Mandrake Mannacotti for a romantic meal with the wife?


----------



## turmeric (Jan 31, 2009)

I don't think you should introduce too much meat until Gen. 9. 

At some point you want to make Jacob's red lentil stew and pita bread - good enough to sell yer birthright for!

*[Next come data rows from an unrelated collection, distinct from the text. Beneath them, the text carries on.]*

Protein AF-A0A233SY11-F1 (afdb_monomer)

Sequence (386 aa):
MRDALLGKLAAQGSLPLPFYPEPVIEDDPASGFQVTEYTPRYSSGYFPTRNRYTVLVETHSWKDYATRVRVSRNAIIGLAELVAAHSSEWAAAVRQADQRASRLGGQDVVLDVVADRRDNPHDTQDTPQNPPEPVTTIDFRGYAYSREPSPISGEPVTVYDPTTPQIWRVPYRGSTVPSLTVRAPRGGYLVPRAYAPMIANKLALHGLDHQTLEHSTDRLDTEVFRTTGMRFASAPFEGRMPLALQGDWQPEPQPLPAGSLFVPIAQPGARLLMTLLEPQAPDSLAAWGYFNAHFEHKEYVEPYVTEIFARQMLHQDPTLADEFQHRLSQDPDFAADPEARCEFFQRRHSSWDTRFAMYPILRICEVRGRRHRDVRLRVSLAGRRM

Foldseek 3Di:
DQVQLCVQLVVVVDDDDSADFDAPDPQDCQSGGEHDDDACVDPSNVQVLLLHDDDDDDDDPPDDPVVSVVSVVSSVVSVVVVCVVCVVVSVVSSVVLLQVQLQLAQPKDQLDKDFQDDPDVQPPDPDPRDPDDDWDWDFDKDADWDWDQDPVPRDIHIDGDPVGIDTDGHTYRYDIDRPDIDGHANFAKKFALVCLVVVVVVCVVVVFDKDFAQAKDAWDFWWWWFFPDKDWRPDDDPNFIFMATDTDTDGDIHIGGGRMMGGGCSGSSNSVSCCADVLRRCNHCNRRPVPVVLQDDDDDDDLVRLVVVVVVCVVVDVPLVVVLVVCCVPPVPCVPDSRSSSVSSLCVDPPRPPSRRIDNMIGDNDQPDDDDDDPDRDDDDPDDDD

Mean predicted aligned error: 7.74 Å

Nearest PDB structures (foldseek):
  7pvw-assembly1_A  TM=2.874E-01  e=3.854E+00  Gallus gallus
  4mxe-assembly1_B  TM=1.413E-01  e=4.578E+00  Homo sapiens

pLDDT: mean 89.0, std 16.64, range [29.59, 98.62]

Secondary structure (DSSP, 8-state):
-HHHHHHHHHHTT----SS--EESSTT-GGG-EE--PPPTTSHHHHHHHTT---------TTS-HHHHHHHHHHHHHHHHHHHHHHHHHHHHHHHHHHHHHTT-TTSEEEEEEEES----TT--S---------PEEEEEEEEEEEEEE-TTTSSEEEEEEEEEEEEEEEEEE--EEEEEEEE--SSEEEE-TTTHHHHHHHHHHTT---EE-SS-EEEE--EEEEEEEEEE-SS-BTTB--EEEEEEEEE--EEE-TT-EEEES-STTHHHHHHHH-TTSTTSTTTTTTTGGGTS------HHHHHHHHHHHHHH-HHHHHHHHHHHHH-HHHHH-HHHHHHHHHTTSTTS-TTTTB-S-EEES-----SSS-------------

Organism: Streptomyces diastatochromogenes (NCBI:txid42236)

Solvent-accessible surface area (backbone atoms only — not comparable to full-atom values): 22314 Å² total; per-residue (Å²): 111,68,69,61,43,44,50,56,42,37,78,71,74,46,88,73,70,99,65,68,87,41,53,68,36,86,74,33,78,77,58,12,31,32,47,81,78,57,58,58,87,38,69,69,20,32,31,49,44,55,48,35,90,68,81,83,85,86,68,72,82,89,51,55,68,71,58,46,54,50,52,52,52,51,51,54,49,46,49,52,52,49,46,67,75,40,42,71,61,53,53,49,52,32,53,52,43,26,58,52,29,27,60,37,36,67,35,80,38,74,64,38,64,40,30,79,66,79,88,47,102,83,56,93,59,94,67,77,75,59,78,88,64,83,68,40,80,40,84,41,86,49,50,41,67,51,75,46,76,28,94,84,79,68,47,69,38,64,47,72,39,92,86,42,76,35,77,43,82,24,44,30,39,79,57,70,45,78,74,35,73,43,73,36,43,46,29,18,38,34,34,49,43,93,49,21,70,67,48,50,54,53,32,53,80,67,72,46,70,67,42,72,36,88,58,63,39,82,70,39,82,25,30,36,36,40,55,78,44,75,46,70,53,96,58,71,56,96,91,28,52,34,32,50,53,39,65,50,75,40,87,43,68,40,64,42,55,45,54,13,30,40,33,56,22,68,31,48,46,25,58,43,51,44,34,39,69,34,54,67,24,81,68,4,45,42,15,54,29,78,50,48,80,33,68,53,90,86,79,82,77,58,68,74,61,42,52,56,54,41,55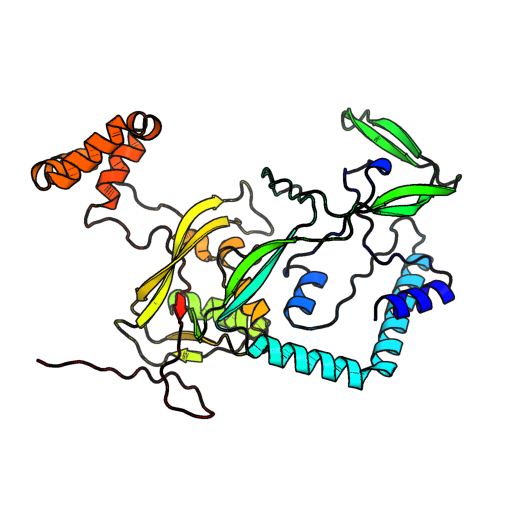,49,49,40,74,74,31,63,67,59,37,50,52,52,54,49,44,49,74,75,31,66,67,54,56,72,29,71,63,59,54,45,46,60,43,46,72,72,38,94,82,43,68,87,55,62,39,34,54,75,58,31,34,24,64,68,75,72,50,84,85,78,100,64,94,59,88,52,85,77,83,81,77,82,75,135

Structure (mmCIF, N/CA/C/O backbone):
data_AF-A0A233SY11-F1
#
_entry.id   AF-A0A233SY11-F1
#
loop_
_atom_site.group_PDB
_atom_site.id
_atom_site.type_symbol
_atom_site.label_atom_id
_atom_site.label_alt_id
_atom_site.label_comp_id
_atom_site.label_asym_id
_atom_site.label_entity_id
_atom_site.label_seq_id
_atom_site.pdbx_PDB_ins_code
_atom_site.Cartn_x
_atom_site.Cartn_y
_atom_site.Cartn_z
_atom_site.occupancy
_atom_site.B_iso_or_equiv
_atom_site.auth_seq_id
_atom_site.auth_comp_id
_atom_site.auth_asym_id
_atom_site.auth_atom_id
_atom_site.pdbx_PDB_model_num
ATOM 1 N N . MET A 1 1 ? 13.424 -15.341 -14.804 1.00 89.94 1 MET A N 1
ATOM 2 C CA . MET A 1 1 ? 12.507 -14.611 -15.713 1.00 89.94 1 MET A CA 1
ATOM 3 C C . MET A 1 1 ? 13.143 -13.338 -16.268 1.00 89.94 1 MET A C 1
ATOM 5 O O . MET A 1 1 ? 13.408 -13.330 -17.461 1.00 89.94 1 MET A O 1
ATOM 9 N N . ARG A 1 2 ? 13.424 -12.309 -15.442 1.00 92.44 2 ARG A N 1
ATOM 10 C CA . ARG A 1 2 ? 13.966 -11.001 -15.878 1.00 92.44 2 ARG A CA 1
ATOM 11 C C . ARG A 1 2 ? 15.151 -11.125 -16.841 1.00 92.44 2 ARG A C 1
ATOM 13 O O . ARG A 1 2 ? 15.022 -10.757 -18.000 1.00 92.44 2 ARG A O 1
ATOM 20 N N . ASP A 1 3 ? 16.263 -11.706 -16.395 1.00 95.06 3 ASP A N 1
ATOM 21 C CA . ASP A 1 3 ? 17.511 -11.711 -17.176 1.00 95.06 3 ASP A CA 1
ATOM 22 C C . ASP A 1 3 ? 17.380 -12.498 -18.492 1.00 95.06 3 ASP A C 1
ATOM 24 O O . ASP A 1 3 ? 17.905 -12.088 -19.525 1.00 95.06 3 ASP A O 1
ATOM 28 N N . ALA A 1 4 ? 16.592 -13.579 -18.491 1.00 95.44 4 ALA A N 1
ATOM 29 C CA . ALA A 1 4 ? 16.294 -14.352 -19.695 1.00 95.44 4 ALA A CA 1
ATOM 30 C C . ALA A 1 4 ? 15.479 -13.544 -20.723 1.00 95.44 4 ALA A C 1
ATOM 32 O O . ALA A 1 4 ? 15.755 -13.613 -21.922 1.00 95.44 4 ALA A O 1
ATOM 33 N N . LEU A 1 5 ? 14.498 -12.752 -20.268 1.00 96.12 5 LEU A N 1
ATOM 34 C CA . LEU A 1 5 ? 13.730 -11.865 -21.144 1.00 96.12 5 LEU A CA 1
ATOM 35 C C . LEU A 1 5 ? 14.617 -10.757 -21.718 1.00 96.12 5 LEU A C 1
ATOM 37 O O . LEU A 1 5 ? 14.590 -10.522 -22.925 1.00 96.12 5 LEU A O 1
ATOM 41 N N . LEU A 1 6 ? 15.430 -10.113 -20.875 1.00 96.38 6 LEU A N 1
ATOM 42 C CA . LEU A 1 6 ? 16.364 -9.072 -21.310 1.00 96.38 6 LEU A CA 1
ATOM 43 C C . LEU A 1 6 ? 17.347 -9.617 -22.355 1.00 96.38 6 LEU A C 1
ATOM 45 O O . LEU A 1 6 ? 17.534 -8.990 -23.395 1.00 96.38 6 LEU A O 1
ATOM 49 N N . GLY A 1 7 ? 17.901 -10.815 -22.141 1.00 96.81 7 GLY A N 1
ATOM 50 C CA . GLY A 1 7 ? 18.773 -11.482 -23.111 1.00 96.81 7 GLY A CA 1
ATOM 51 C C . GLY A 1 7 ? 18.080 -11.754 -24.451 1.00 96.81 7 GLY A C 1
ATOM 52 O O . GLY A 1 7 ? 18.637 -11.455 -25.507 1.00 96.81 7 GLY A O 1
ATOM 53 N N . LYS A 1 8 ? 16.831 -12.243 -24.429 1.00 96.31 8 LYS A N 1
ATOM 54 C CA . LYS A 1 8 ? 16.021 -12.440 -25.646 1.00 96.31 8 LYS A CA 1
ATOM 55 C C . LYS A 1 8 ? 15.767 -11.139 -26.404 1.00 96.31 8 LYS A C 1
ATOM 57 O O . LYS A 1 8 ? 15.834 -11.136 -27.631 1.00 96.31 8 LYS A O 1
ATOM 62 N N . LEU A 1 9 ? 15.460 -10.055 -25.695 1.00 96.69 9 LEU A N 1
ATOM 63 C CA . LEU A 1 9 ? 15.221 -8.743 -26.296 1.00 96.69 9 LEU A CA 1
ATOM 64 C C . LEU A 1 9 ? 16.506 -8.145 -26.879 1.00 96.69 9 LEU A C 1
ATOM 66 O O . LEU A 1 9 ? 16.480 -7.604 -27.986 1.00 96.69 9 LEU A O 1
ATOM 70 N N . ALA A 1 10 ? 17.630 -8.290 -26.175 1.00 96.62 10 ALA A N 1
ATOM 71 C CA . ALA A 1 10 ? 18.942 -7.856 -26.645 1.00 96.62 10 ALA A CA 1
ATOM 72 C C . ALA A 1 10 ? 19.370 -8.600 -27.920 1.00 96.62 10 ALA A C 1
ATOM 74 O O . ALA A 1 10 ? 19.797 -7.970 -28.884 1.00 96.62 10 ALA A O 1
ATOM 75 N N . ALA A 1 11 ? 19.154 -9.919 -27.983 1.00 96.94 11 ALA A N 1
ATOM 76 C CA . ALA A 1 11 ? 19.409 -10.720 -29.184 1.00 96.94 11 ALA A CA 1
ATOM 77 C C . ALA A 1 11 ? 18.557 -10.293 -30.398 1.00 96.94 11 ALA A C 1
ATOM 79 O O . ALA A 1 11 ? 18.925 -10.556 -31.538 1.00 96.94 11 ALA A O 1
ATOM 80 N N . GLN A 1 12 ? 17.435 -9.607 -30.161 1.00 95.44 12 GLN A N 1
ATOM 81 C CA . GLN A 1 12 ? 16.563 -9.034 -31.193 1.00 95.44 12 GLN A CA 1
ATOM 82 C C . GLN A 1 12 ? 16.883 -7.556 -31.493 1.00 95.44 12 GLN A C 1
ATOM 84 O O . GLN A 1 12 ? 16.087 -6.868 -32.132 1.00 95.44 12 GLN A O 1
ATOM 89 N N . GLY A 1 13 ? 18.026 -7.051 -31.017 1.00 93.31 13 GLY A N 1
ATOM 90 C CA . GLY A 1 13 ? 18.506 -5.691 -31.274 1.00 93.31 13 GLY A CA 1
ATOM 91 C C . GLY A 1 13 ? 17.918 -4.612 -30.360 1.00 93.31 13 GLY A C 1
ATOM 92 O O . GLY A 1 13 ? 18.083 -3.427 -30.641 1.00 93.31 13 GLY A O 1
ATOM 93 N N . SER A 1 14 ? 17.221 -4.986 -29.280 1.00 94.38 14 SER A N 1
ATOM 94 C CA . SER A 1 14 ? 16.778 -4.019 -28.263 1.00 94.38 14 SER A CA 1
ATOM 95 C C . SER A 1 14 ? 17.914 -3.681 -27.289 1.00 94.38 14 SER A C 1
ATOM 97 O O . SER A 1 14 ? 18.865 -4.442 -27.142 1.00 94.38 14 SER A O 1
ATOM 99 N N . LEU A 1 15 ? 17.786 -2.564 -26.568 1.00 92.75 15 LEU A N 1
ATOM 100 C CA . LEU A 1 15 ? 18.709 -2.154 -25.501 1.00 92.75 15 LEU A CA 1
ATOM 101 C C . LEU A 1 15 ? 17.963 -2.119 -24.157 1.00 92.75 15 LEU A C 1
ATOM 103 O O . LEU A 1 15 ? 17.662 -1.034 -23.661 1.00 92.75 15 LEU A O 1
ATOM 107 N N . PRO A 1 16 ? 17.554 -3.274 -23.608 1.00 94.00 16 PRO A N 1
ATOM 108 C CA . PRO A 1 16 ? 16.654 -3.289 -22.468 1.00 94.00 16 PRO A CA 1
ATOM 109 C C . PRO A 1 16 ? 17.404 -2.997 -21.158 1.00 94.00 16 PRO A C 1
ATOM 111 O O . PRO A 1 16 ? 18.570 -3.363 -21.000 1.00 94.00 16 PRO A O 1
ATOM 114 N N . LEU A 1 17 ? 16.716 -2.362 -20.209 1.00 92.56 17 LEU A N 1
ATOM 115 C CA . LEU A 1 17 ? 17.226 -2.066 -18.868 1.00 92.56 17 LEU A CA 1
ATOM 116 C C . LEU A 1 17 ? 16.566 -2.991 -17.830 1.00 92.56 17 LEU A C 1
ATOM 118 O O . LEU A 1 17 ? 15.398 -3.346 -17.997 1.00 92.56 17 LEU A O 1
ATOM 122 N N . PRO A 1 18 ? 17.278 -3.391 -16.758 1.00 90.56 18 PRO A N 1
ATOM 123 C CA . PRO A 1 18 ? 16.709 -4.221 -15.697 1.00 90.56 18 PRO A CA 1
ATOM 124 C C . PRO A 1 18 ? 15.918 -3.428 -14.640 1.00 90.56 18 PRO A C 1
ATOM 126 O O . PRO A 1 18 ? 15.456 -4.039 -13.677 1.00 90.56 18 PRO A O 1
ATOM 129 N N . PHE A 1 19 ? 15.782 -2.109 -14.806 1.00 89.25 19 PHE A N 1
ATOM 130 C CA . PHE A 1 19 ? 15.083 -1.180 -13.914 1.00 89.25 19 PHE A CA 1
ATOM 131 C C . PHE A 1 19 ? 14.380 -0.084 -14.732 1.00 89.25 19 PHE A C 1
ATOM 133 O O . PHE A 1 19 ? 14.726 0.138 -15.897 1.00 89.25 19 PHE A O 1
ATOM 140 N N . TYR A 1 20 ? 13.403 0.592 -14.123 1.00 88.88 20 TYR A N 1
ATOM 141 C CA . TYR A 1 20 ? 12.790 1.794 -14.688 1.00 88.88 20 TYR A CA 1
ATOM 142 C C . TYR A 1 20 ? 13.686 3.006 -14.375 1.00 88.88 20 TYR A C 1
ATOM 144 O O . TYR A 1 20 ? 13.973 3.228 -13.201 1.00 88.88 20 TYR A O 1
ATOM 152 N N . PRO A 1 21 ? 14.192 3.747 -15.379 1.00 89.44 21 PRO A N 1
ATOM 153 C CA . PRO A 1 21 ? 15.187 4.797 -15.169 1.00 89.44 21 PRO A CA 1
ATOM 154 C C . PRO A 1 21 ? 14.544 6.099 -14.675 1.00 89.44 21 PRO A C 1
ATOM 156 O O . PRO A 1 21 ? 14.485 7.084 -15.407 1.00 89.44 21 PRO A O 1
ATOM 159 N N . GLU A 1 22 ? 14.063 6.096 -13.435 1.00 87.94 22 GLU A N 1
ATOM 160 C CA . GLU A 1 22 ? 13.519 7.276 -12.761 1.00 87.94 22 GLU A CA 1
ATOM 161 C C . GLU A 1 22 ? 14.647 8.135 -12.174 1.00 87.94 22 GLU A C 1
ATOM 163 O O . GLU A 1 22 ? 15.412 7.624 -11.343 1.00 87.94 22 GLU A O 1
ATOM 168 N N . PRO A 1 23 ? 14.808 9.397 -12.619 1.00 89.00 23 PRO A N 1
ATOM 169 C CA . PRO A 1 23 ? 15.793 10.307 -12.050 1.00 89.00 23 PRO A CA 1
ATOM 170 C C . PRO A 1 23 ? 15.543 10.558 -10.561 1.00 89.00 23 PRO A C 1
ATOM 172 O O . PRO A 1 23 ? 14.399 10.647 -10.134 1.00 89.00 23 PRO A O 1
ATOM 175 N N . VAL A 1 24 ? 16.610 10.713 -9.778 1.00 86.31 24 VAL A N 1
ATOM 176 C CA . VAL A 1 24 ? 16.508 11.045 -8.338 1.00 86.31 24 VAL A CA 1
ATOM 177 C C . VAL A 1 24 ? 16.121 12.504 -8.111 1.00 86.31 24 VAL A C 1
ATOM 179 O O . VAL A 1 24 ? 15.597 12.858 -7.062 1.00 86.31 24 VAL A O 1
ATOM 182 N N . ILE A 1 25 ? 16.445 13.365 -9.070 1.00 87.00 25 ILE A N 1
ATOM 183 C CA . ILE A 1 25 ? 15.965 14.739 -9.142 1.00 87.00 25 ILE A CA 1
ATOM 184 C C . ILE A 1 25 ? 15.348 14.893 -10.524 1.00 87.00 25 ILE A C 1
ATOM 186 O O . ILE A 1 25 ? 16.003 14.607 -11.534 1.00 87.00 25 ILE A O 1
ATOM 190 N N . GLU A 1 26 ? 14.090 15.328 -10.558 1.00 85.31 26 GLU A N 1
ATOM 191 C CA . GLU A 1 26 ? 13.385 15.585 -11.807 1.00 85.31 26 GLU A CA 1
ATOM 192 C C . GLU A 1 26 ? 14.202 16.541 -12.692 1.00 85.31 26 GLU A C 1
ATOM 194 O O . GLU A 1 26 ? 14.751 17.541 -12.232 1.00 85.31 26 GLU A O 1
ATOM 199 N N . ASP A 1 27 ? 14.327 16.179 -13.967 1.00 87.62 27 ASP A N 1
ATOM 200 C CA . ASP A 1 27 ? 15.086 16.923 -14.973 1.00 87.62 27 ASP A CA 1
ATOM 201 C C . ASP A 1 27 ? 16.574 17.193 -14.640 1.00 87.62 27 ASP A C 1
ATOM 203 O O . ASP A 1 27 ? 17.171 18.173 -15.094 1.00 87.62 27 ASP A O 1
ATOM 207 N N . ASP A 1 28 ? 17.214 16.299 -13.875 1.00 90.81 28 ASP A N 1
ATOM 208 C CA . ASP A 1 28 ? 18.668 16.279 -13.688 1.00 90.81 28 ASP A CA 1
ATOM 209 C C . ASP A 1 28 ? 19.259 14.879 -13.940 1.00 90.81 28 ASP A C 1
ATOM 211 O O . ASP A 1 28 ? 19.292 14.038 -13.033 1.00 90.81 28 ASP A O 1
ATOM 215 N N . PRO A 1 29 ? 19.810 14.613 -15.141 1.00 92.31 29 PRO A N 1
ATOM 216 C CA . PRO A 1 29 ? 20.422 13.321 -15.448 1.00 92.31 29 PRO A CA 1
ATOM 217 C C . PRO A 1 29 ? 21.630 12.971 -14.568 1.00 92.31 29 PRO A C 1
ATOM 219 O O . PRO A 1 29 ? 21.926 11.791 -14.378 1.00 92.31 29 PRO A O 1
ATOM 222 N N . ALA A 1 30 ? 22.336 13.969 -14.018 1.00 92.44 30 ALA A N 1
ATOM 223 C CA . ALA A 1 30 ? 23.514 13.738 -13.180 1.00 92.44 30 ALA A CA 1
ATOM 224 C C . ALA A 1 30 ? 23.143 13.226 -11.780 1.00 92.44 30 ALA A C 1
ATOM 226 O O . ALA A 1 30 ? 23.972 12.587 -11.126 1.00 92.44 30 ALA A O 1
ATOM 227 N N . SER A 1 31 ? 21.896 13.450 -11.343 1.00 91.75 31 SER A N 1
ATOM 228 C CA . SER A 1 31 ? 21.362 12.914 -10.082 1.00 91.75 31 SER A CA 1
ATOM 229 C C . SER A 1 31 ? 21.338 11.379 -10.050 1.00 91.75 31 SER A C 1
ATOM 231 O O . SER A 1 31 ? 21.330 10.771 -8.970 1.00 91.75 31 SER A O 1
ATOM 233 N N . GLY A 1 32 ? 21.401 10.761 -11.235 1.00 92.50 32 GLY A N 1
ATOM 234 C CA . GLY A 1 32 ? 21.323 9.327 -11.435 1.00 92.50 32 GLY A CA 1
ATOM 235 C C . GLY A 1 32 ? 19.914 8.795 -11.242 1.00 92.50 32 GLY A C 1
ATOM 236 O O . GLY A 1 32 ? 18.945 9.536 -11.366 1.00 92.50 32 GLY A O 1
ATOM 237 N N . PHE A 1 33 ? 19.802 7.498 -10.967 1.00 91.44 33 PHE A N 1
ATOM 238 C CA . PHE A 1 33 ? 18.512 6.810 -10.942 1.00 91.44 33 PHE A CA 1
ATOM 239 C C . PHE A 1 33 ? 18.245 6.115 -9.613 1.00 91.44 33 PHE A C 1
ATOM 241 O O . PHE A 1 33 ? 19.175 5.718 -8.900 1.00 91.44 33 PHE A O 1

And Jacob's Roasted Goat Deception.

Leeks and onions in Exodus.

Leviticus has got to be kosher food.

Numbers - a quail dish!


----------



## larryjf (Jan 31, 2009)

Exodus 20 - commandment cocktail

1/3-1/4 cup of bitter herbs to make dipping sauce (verse 5)
de-veined shrimp (verse 7)
slowly cook for 6 days (verse 9)

Don't forget to invite your mother and father to the dinner (verse 12)


----------



## Hippo (Jan 31, 2009)

You would need to put lots of milk and honey on the shopping list to bake dishes celebrating the entry into the promised land and where would you buy locusts for the John the Baptist dishes.


----------



## Theognome (Jan 31, 2009)

Hippo said:


> where would you buy locusts for the John the Baptist dishes.



Texas.

Theognome


----------



## Southern Presbyterian (Jan 31, 2009)

Anyone have the recipe for manna?


----------



## Theognome (Jan 31, 2009)

Southern Presbyterian said:


> Anyone have the recipe for manna?



Manna is Hebrew for cheesecake. (2Opinions 3:6)

Theognome


----------



## Southern Presbyterian (Jan 31, 2009)

Theognome said:


> Southern Presbyterian said:
> 
> 
> > Anyone have the recipe for manna?
> ...



No, I believe it was cheese puffs.


----------



## Theognome (Jan 31, 2009)

sjonee said:


> Well, that might be a tricky one when you get to the parts when Israel fought and killed many nations!



Maybe not...

Joshua 6- Chili over trumpets (those cone shaped corn chips)
Joshua 10- Eggs sunny side up
Joshua 7- Devil's food cake
Judges 1- Refried beans (they didn't get it right the first time)
Judges 4- Lady fingers
Judges 7- Barley bread

Theognome


----------



## Southern Presbyterian (Jan 31, 2009)

Acts Chapter 10 = Pulled Prok


----------